Input data =
# # # #
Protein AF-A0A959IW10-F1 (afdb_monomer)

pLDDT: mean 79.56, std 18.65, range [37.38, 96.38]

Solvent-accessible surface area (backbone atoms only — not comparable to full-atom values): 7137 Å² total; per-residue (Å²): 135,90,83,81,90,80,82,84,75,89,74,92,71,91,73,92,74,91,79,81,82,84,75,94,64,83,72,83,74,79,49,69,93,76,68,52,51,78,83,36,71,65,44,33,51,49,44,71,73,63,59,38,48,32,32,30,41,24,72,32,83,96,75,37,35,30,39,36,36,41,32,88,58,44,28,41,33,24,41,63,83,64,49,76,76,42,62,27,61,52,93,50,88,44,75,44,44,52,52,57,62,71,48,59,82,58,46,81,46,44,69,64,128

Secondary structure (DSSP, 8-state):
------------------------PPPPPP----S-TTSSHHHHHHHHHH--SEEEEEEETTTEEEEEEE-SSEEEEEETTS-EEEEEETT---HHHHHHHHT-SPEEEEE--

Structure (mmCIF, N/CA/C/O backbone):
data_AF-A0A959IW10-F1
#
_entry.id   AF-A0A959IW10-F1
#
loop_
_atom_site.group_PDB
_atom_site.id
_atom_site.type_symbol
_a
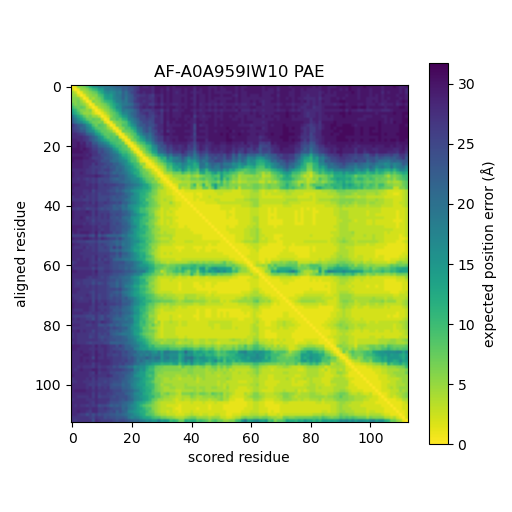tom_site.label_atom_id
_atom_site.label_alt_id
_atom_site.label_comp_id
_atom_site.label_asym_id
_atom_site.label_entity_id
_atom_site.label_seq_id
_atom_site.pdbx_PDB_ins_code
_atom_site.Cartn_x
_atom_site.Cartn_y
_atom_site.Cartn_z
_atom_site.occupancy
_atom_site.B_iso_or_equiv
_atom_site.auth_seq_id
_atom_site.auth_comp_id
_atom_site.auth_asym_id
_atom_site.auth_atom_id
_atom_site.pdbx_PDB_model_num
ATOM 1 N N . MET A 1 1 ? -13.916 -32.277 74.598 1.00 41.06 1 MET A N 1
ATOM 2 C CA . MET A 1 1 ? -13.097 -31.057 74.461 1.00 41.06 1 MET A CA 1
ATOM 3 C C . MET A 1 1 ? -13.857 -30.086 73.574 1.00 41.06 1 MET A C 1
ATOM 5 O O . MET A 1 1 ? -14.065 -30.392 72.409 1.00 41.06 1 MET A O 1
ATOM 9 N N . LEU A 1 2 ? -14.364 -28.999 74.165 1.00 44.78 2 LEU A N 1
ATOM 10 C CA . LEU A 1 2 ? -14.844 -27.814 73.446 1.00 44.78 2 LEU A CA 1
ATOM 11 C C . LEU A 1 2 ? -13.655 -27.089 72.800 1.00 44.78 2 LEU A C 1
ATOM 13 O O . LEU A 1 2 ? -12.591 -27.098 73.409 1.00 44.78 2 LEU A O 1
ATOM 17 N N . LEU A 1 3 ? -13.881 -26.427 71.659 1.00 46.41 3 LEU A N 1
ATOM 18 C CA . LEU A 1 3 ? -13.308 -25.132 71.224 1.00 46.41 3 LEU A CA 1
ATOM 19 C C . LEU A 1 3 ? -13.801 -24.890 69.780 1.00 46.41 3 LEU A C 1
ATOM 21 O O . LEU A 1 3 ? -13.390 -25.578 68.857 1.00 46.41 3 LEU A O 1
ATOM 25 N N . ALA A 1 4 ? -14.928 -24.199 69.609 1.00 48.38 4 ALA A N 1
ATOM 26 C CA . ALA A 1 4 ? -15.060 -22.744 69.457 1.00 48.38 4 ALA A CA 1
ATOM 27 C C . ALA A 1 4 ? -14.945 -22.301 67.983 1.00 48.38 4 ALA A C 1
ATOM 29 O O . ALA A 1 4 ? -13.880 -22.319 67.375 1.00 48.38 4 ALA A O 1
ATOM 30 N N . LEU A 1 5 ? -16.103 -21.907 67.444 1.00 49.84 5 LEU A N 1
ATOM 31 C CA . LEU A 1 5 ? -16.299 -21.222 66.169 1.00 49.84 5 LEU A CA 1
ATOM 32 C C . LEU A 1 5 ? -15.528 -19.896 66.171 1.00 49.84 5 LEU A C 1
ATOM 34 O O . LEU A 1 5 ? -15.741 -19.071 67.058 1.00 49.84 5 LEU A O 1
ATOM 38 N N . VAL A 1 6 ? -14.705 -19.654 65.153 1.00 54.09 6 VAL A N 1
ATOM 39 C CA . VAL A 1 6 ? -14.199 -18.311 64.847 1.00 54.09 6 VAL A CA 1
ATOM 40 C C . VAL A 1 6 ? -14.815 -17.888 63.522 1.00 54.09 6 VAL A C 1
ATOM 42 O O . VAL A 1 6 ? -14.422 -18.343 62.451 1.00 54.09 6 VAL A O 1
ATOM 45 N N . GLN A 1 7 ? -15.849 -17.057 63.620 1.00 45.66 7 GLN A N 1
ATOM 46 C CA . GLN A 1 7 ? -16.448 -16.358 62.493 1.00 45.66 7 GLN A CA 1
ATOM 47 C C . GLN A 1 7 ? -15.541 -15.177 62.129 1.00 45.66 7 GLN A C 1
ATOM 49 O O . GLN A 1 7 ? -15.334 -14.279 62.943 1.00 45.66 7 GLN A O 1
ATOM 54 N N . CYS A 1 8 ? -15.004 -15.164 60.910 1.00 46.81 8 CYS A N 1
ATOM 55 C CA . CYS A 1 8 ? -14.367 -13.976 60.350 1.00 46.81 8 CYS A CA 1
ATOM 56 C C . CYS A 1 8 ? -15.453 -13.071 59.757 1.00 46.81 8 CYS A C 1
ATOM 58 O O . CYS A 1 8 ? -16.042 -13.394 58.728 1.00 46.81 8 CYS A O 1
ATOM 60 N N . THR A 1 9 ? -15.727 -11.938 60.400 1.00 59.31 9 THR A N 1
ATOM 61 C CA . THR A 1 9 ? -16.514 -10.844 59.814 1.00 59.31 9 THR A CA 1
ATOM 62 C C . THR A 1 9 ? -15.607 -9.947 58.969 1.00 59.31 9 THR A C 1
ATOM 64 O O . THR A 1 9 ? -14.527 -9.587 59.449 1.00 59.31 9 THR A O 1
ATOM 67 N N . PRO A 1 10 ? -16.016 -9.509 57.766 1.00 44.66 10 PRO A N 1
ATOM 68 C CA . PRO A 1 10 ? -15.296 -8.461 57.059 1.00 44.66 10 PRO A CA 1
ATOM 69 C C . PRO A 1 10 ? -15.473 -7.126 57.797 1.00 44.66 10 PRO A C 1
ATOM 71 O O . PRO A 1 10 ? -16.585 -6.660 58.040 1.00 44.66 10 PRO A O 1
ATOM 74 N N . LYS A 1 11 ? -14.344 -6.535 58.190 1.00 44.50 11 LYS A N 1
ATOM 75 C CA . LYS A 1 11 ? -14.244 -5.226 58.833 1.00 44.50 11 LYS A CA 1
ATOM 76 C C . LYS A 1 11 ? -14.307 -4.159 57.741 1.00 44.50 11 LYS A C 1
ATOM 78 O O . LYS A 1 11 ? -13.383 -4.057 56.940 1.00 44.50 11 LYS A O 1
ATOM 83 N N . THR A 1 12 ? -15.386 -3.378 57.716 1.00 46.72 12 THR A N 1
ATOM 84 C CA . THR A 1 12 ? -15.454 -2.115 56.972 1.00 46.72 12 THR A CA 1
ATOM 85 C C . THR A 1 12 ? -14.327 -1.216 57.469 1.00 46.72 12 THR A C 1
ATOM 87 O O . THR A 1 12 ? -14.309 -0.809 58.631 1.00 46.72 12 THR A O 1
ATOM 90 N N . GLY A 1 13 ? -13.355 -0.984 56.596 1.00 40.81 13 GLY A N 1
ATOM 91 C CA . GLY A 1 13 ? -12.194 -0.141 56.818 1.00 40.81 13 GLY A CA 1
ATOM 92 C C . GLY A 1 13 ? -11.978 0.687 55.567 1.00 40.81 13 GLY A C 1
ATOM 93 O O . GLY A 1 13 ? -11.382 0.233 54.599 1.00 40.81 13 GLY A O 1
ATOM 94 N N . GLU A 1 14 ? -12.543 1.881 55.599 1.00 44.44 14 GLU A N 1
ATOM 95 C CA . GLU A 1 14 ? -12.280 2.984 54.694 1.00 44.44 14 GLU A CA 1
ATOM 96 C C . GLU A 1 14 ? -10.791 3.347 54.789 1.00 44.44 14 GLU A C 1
# # # #
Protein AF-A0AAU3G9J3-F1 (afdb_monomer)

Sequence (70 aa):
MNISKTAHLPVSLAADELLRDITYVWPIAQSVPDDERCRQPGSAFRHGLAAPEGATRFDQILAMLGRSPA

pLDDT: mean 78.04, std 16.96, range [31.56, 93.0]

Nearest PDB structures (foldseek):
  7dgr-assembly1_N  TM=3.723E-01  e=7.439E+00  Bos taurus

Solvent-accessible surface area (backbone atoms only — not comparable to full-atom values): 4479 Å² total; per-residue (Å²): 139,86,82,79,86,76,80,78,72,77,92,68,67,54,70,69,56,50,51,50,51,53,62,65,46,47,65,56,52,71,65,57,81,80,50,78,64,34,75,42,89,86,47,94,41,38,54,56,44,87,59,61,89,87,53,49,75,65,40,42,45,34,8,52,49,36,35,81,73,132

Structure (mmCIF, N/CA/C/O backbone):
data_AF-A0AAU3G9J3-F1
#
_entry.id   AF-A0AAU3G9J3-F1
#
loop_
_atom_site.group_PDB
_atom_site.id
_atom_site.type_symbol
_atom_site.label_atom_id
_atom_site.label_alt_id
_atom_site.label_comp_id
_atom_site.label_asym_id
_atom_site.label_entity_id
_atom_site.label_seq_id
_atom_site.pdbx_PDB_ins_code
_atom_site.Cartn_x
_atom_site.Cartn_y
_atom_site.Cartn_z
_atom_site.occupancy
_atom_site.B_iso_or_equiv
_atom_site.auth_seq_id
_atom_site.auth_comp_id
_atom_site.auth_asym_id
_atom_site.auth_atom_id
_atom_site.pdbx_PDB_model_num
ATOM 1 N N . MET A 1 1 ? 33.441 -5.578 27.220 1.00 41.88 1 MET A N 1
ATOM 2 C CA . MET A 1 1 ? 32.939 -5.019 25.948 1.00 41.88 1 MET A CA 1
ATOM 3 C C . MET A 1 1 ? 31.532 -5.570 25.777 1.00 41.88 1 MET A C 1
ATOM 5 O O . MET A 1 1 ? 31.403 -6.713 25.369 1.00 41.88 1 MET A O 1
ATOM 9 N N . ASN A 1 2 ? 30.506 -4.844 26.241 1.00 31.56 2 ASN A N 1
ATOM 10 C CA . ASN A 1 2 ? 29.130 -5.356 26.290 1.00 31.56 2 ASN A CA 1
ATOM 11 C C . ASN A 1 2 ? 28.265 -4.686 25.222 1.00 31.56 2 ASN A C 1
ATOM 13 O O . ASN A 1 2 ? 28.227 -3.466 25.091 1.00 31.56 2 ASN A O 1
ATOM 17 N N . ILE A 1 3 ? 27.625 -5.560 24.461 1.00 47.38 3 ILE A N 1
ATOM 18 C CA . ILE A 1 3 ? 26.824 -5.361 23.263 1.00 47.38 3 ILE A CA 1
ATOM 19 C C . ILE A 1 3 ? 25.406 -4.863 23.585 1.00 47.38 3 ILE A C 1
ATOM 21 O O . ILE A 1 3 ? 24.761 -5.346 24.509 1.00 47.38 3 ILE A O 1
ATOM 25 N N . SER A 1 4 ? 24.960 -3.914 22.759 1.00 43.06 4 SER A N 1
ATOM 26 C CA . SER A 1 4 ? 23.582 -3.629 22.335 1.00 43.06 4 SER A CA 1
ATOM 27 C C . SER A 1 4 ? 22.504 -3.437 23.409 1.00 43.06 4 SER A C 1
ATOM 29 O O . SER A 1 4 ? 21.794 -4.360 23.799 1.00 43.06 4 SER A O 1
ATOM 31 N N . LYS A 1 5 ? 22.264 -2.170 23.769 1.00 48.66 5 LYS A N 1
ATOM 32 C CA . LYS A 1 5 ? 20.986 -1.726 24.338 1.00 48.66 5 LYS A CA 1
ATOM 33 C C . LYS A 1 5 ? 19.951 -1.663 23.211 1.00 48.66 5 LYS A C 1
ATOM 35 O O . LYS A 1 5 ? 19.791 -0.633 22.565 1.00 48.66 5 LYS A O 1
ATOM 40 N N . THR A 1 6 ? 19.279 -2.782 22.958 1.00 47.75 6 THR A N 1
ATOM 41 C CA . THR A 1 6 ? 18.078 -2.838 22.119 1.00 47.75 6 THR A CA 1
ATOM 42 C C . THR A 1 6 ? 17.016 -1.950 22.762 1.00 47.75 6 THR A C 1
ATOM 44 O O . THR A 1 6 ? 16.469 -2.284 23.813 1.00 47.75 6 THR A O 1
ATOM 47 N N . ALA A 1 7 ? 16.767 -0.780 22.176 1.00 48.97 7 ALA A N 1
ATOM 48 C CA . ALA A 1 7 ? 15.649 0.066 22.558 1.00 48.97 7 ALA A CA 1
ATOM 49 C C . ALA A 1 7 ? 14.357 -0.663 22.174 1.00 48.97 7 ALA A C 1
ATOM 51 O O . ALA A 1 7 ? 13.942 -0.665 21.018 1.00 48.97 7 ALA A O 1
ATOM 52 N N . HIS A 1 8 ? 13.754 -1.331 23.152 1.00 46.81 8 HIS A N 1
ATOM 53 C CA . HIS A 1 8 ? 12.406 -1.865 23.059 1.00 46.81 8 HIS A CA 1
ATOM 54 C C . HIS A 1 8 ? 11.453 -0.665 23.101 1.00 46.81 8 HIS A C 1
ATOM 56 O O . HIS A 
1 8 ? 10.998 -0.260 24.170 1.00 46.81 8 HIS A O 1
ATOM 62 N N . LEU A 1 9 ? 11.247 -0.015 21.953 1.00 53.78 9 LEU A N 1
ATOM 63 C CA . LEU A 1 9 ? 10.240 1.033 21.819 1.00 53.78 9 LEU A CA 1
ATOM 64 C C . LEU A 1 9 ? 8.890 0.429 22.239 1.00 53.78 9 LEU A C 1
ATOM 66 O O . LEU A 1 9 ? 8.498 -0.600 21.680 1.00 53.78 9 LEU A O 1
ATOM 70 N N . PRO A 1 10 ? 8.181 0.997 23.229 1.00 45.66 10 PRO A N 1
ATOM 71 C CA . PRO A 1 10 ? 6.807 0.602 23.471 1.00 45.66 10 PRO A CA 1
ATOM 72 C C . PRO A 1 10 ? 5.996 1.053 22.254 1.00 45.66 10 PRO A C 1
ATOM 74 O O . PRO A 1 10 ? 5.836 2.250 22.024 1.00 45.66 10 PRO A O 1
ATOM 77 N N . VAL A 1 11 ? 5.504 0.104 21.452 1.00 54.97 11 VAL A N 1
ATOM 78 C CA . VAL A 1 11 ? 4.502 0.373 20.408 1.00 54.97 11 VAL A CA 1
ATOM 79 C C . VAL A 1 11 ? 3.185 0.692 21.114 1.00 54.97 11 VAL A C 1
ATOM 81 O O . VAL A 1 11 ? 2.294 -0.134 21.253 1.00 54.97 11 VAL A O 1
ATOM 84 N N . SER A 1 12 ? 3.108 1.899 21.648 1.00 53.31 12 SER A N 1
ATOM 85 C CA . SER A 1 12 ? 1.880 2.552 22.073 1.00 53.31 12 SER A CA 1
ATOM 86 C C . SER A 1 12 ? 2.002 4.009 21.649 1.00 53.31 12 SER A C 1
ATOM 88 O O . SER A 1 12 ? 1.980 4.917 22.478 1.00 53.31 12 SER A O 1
# # # #
Task goal = Transcribe the records above exactly, beginning at the line that contains "ATOM 26 C CA . ALA" and ending with the line that contains "ATOM 56 C C", both included, and nothing else.

Output of the exercise =
ATOM 26 C CA . ALA A 1 4 ? -15.060 -22.744 69.457 1.00 48.38 4 ALA A CA 1
ATOM 27 C C . ALA A 1 4 ? -14.945 -22.301 67.983 1.00 48.38 4 ALA A C 1
ATOM 29 O O . ALA A 1 4 ? -13.880 -22.319 67.375 1.00 48.38 4 ALA A O 1
ATOM 30 N N . LEU A 1 5 ? -16.103 -21.907 67.444 1.00 49.84 5 LEU A N 1
ATOM 31 C CA . LEU A 1 5 ? -16.299 -21.222 66.169 1.00 49.84 5 LEU A CA 1
ATOM 32 C C . LEU A 1 5 ? -15.528 -19.896 66.171 1.00 49.84 5 LEU A C 1
ATOM 34 O O . LEU A 1 5 ? -15.741 -19.071 67.058 1.00 49.84 5 LEU A O 1
ATOM 38 N N . VAL A 1 6 ? -14.705 -19.654 65.153 1.00 54.09 6 VAL A N 1
ATOM 39 C CA . VAL A 1 6 ? -14.199 -18.311 64.847 1.00 54.09 6 VAL A CA 1
ATOM 40 C C . VAL A 1 6 ? -14.815 -17.888 63.522 1.00 54.09 6 VAL A C 1
ATOM 42 O O . VAL A 1 6 ? -14.422 -18.343 62.451 1.00 54.09 6 VAL A O 1
ATOM 45 N N . GLN A 1 7 ? -15.849 -17.057 63.620 1.00 45.66 7 GLN A N 1
ATOM 46 C CA . GLN A 1 7 ? -16.448 -16.358 62.493 1.00 45.66 7 GLN A CA 1
ATOM 47 C C . GLN A 1 7 ? -15.541 -15.177 62.129 1.00 45.66 7 GLN A C 1
ATOM 49 O O . GLN A 1 7 ? -15.334 -14.279 62.943 1.00 45.66 7 GLN A O 1
ATOM 54 N N . CYS A 1 8 ? -15.004 -15.164 60.910 1.00 46.81 8 CYS A N 1
ATOM 55 C CA . CYS A 1 8 ? -14.367 -13.976 60.350 1.00 46.81 8 CYS A CA 1
ATOM 56 C C . CYS A 1 8 ? -15.453 -13.071 59.757 1.00 46.81 8 CYS A C 1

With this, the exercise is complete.